De acuerdo. Demos por buena la posibilidad de que, por algún azar fatal, dentro de todas las opciones programáticas, sólo haya series impregnadas de un contenido violento (sin importar si se trata de simples caricaturas o de programas con actores reales). La pregunta, entonces, es la siguiente: ¿Dónde está el contrato que nos obliga a mantener encendido el aparato receptor y además con su respectivo niño frente a la pantalla?

No hay tal. Eventualmente el menor podrá ingeniárselas para violar la prohibición, pero eso no nos libera de la responsabilidad de estar al tanto de lo que los niños ven cotidianamente. La televisión no tiene autonomía para encenderse y aunque lo que se ofrezca en ella sea sólo basura, la decisión para permitir su uso con programas inapropiados es nuestra nada más.

Las explicaciones pueden ser tantas, como personas hay. El trabajo, la necesidad de contar con tiempo personal, un compromiso que nos impide permanecer con el niño en todo momento. Cierto, justificaciones que pueden ser muy válidas y, sin embargo, la responsabilidad sigue siendo nuestra.
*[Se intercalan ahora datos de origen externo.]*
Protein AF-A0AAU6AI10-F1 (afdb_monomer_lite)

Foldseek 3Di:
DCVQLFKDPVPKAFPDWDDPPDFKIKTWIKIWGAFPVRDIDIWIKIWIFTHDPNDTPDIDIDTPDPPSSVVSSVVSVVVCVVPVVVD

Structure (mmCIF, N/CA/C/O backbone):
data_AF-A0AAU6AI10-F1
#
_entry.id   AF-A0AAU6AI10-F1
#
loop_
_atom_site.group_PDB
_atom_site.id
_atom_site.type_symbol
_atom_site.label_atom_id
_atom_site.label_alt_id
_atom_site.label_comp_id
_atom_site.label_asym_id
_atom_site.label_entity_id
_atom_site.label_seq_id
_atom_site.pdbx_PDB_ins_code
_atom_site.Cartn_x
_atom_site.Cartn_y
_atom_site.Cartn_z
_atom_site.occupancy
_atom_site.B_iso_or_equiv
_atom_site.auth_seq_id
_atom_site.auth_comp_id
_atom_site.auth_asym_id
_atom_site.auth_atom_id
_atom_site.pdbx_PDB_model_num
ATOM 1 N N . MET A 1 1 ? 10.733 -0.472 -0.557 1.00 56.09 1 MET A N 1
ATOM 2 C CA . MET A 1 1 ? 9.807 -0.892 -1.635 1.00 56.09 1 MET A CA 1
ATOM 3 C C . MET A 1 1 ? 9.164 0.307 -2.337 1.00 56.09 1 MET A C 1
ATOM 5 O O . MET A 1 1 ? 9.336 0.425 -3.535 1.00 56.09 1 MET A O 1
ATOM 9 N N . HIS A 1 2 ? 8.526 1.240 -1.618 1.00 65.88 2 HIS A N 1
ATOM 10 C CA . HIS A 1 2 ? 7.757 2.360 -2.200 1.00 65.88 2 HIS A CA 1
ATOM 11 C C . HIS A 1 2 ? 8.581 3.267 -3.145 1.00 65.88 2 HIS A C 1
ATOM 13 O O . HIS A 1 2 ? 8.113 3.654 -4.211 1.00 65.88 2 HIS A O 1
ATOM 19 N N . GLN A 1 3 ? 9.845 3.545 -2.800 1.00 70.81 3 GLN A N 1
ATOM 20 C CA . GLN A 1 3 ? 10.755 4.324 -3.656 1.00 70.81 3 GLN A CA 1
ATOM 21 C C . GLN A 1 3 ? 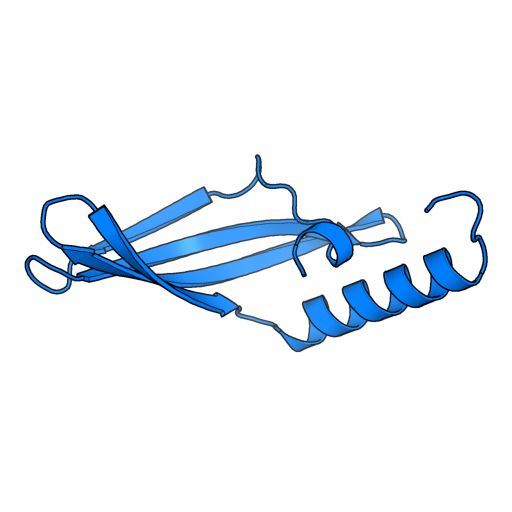11.124 3.602 -4.963 1.00 70.81 3 GLN A C 1
ATOM 23 O O . GLN A 1 3 ? 11.342 4.244 -5.989 1.00 70.81 3 GLN A O 1
ATOM 28 N N . LEU A 1 4 ? 11.169 2.266 -4.953 1.00 87.06 4 LEU A N 1
ATOM 29 C CA . LEU A 1 4 ? 11.563 1.480 -6.124 1.00 87.06 4 LEU A CA 1
ATOM 30 C C . LEU A 1 4 ? 10.403 1.241 -7.094 1.00 87.06 4 LEU A C 1
ATOM 32 O O . LEU A 1 4 ? 10.628 1.093 -8.289 1.00 87.06 4 LEU A O 1
ATOM 36 N N . THR A 1 5 ? 9.166 1.279 -6.603 1.00 91.50 5 THR A N 1
ATOM 37 C CA . THR A 1 5 ? 7.965 1.113 -7.433 1.00 91.50 5 THR A CA 1
ATOM 38 C C . THR A 1 5 ? 7.523 2.413 -8.103 1.00 91.50 5 THR A C 1
ATOM 40 O O . THR A 1 5 ? 6.747 2.386 -9.052 1.00 91.50 5 THR A O 1
ATOM 43 N N . GLY A 1 6 ? 8.007 3.561 -7.620 1.00 92.75 6 GLY A N 1
ATOM 44 C CA . GLY A 1 6 ? 7.583 4.878 -8.105 1.00 92.75 6 GLY A CA 1
ATOM 45 C C . GLY A 1 6 ? 6.193 5.244 -7.625 1.00 92.75 6 GLY A C 1
ATOM 46 O O . GLY A 1 6 ? 5.477 5.934 -8.339 1.00 92.75 6 GLY A O 1
ATOM 47 N N . LEU A 1 7 ? 5.825 4.744 -6.442 1.00 95.00 7 LEU A N 1
ATOM 48 C CA . LEU A 1 7 ? 4.597 5.117 -5.759 1.00 95.00 7 LEU A CA 1
ATOM 49 C C . LEU A 1 7 ? 4.548 6.637 -5.595 1.00 95.00 7 LEU A C 1
ATOM 51 O O . LEU A 1 7 ? 5.474 7.230 -5.038 1.00 95.00 7 LEU A O 1
ATOM 55 N N . ASP A 1 8 ? 3.437 7.227 -6.012 1.00 94.19 8 ASP A N 1
ATOM 56 C CA . ASP A 1 8 ? 3.090 8.598 -5.688 1.00 94.19 8 ASP A CA 1
ATOM 57 C C . ASP A 1 8 ? 2.260 8.605 -4.401 1.00 94.19 8 ASP A C 1
ATOM 59 O O . ASP A 1 8 ? 1.092 8.220 -4.372 1.00 94.19 8 ASP A O 1
ATOM 63 N N . VAL A 1 9 ? 2.889 9.037 -3.308 1.00 90.88 9 VAL A N 1
ATOM 64 C CA . VAL A 1 9 ? 2.239 9.124 -1.993 1.00 90.88 9 VAL A CA 1
ATOM 65 C C . VAL A 1 9 ? 1.105 10.145 -1.964 1.00 90.88 9 VAL A C 1
ATOM 67 O O . VAL A 1 9 ? 0.212 10.027 -1.130 1.00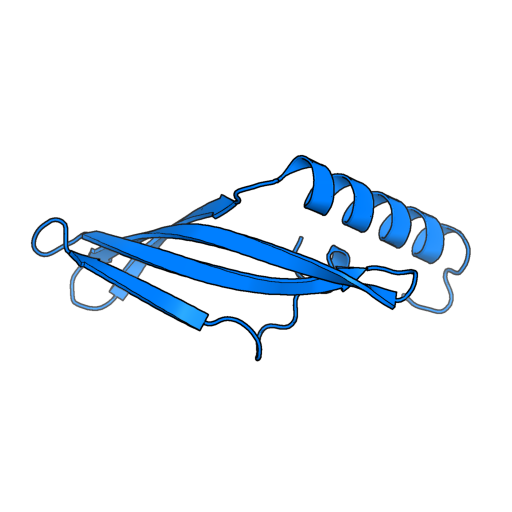 90.88 9 VAL A O 1
ATOM 70 N N . THR A 1 10 ? 1.126 11.132 -2.863 1.00 92.44 10 THR A N 1
ATOM 71 C CA . THR A 1 10 ? 0.073 12.149 -2.971 1.00 92.44 10 THR A CA 1
ATOM 72 C C . THR A 1 10 ? -1.145 11.641 -3.738 1.00 92.44 10 THR A C 1
ATOM 74 O O . THR A 1 10 ? -2.229 12.198 -3.594 1.00 92.44 10 THR A O 1
ATOM 77 N N . ALA A 1 11 ? -0.985 10.547 -4.489 1.00 90.81 11 ALA A N 1
ATOM 78 C CA . ALA A 1 11 ? -2.046 9.882 -5.237 1.00 90.81 11 ALA A CA 1
ATOM 79 C C . ALA A 1 11 ? -2.682 8.700 -4.481 1.00 90.81 11 ALA A C 1
ATOM 81 O O . ALA A 1 11 ? -3.437 7.933 -5.077 1.00 90.81 11 ALA A O 1
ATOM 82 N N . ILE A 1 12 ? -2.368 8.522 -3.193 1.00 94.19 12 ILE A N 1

Cuando dejamos a los hijos a cargo de alguna otra persona —como puede ser una tía, la mamá o el primo— ese adulto toma a su cargo la responsabilidad. De hecho, hasta podemos mantener algún desacuerdo cuando las cosas no funcionan como nosotros esperamos y podemos decidir ya nunca más repetir la experiencia. De cualquier manera, con buenos o malos resultados, el criterio que empleamos fue el del conocimiento que tenemos de la persona.

Abismal diferencia cuando optamos por dejar que la televisión haga las funciones de niñera. Si dejamos a las criaturas frente a la pantalla y sin supervisión, los niños son los que deciden tomando como base la propuesta de los programadores, que en última instancia, nos son unos completos desconocidos.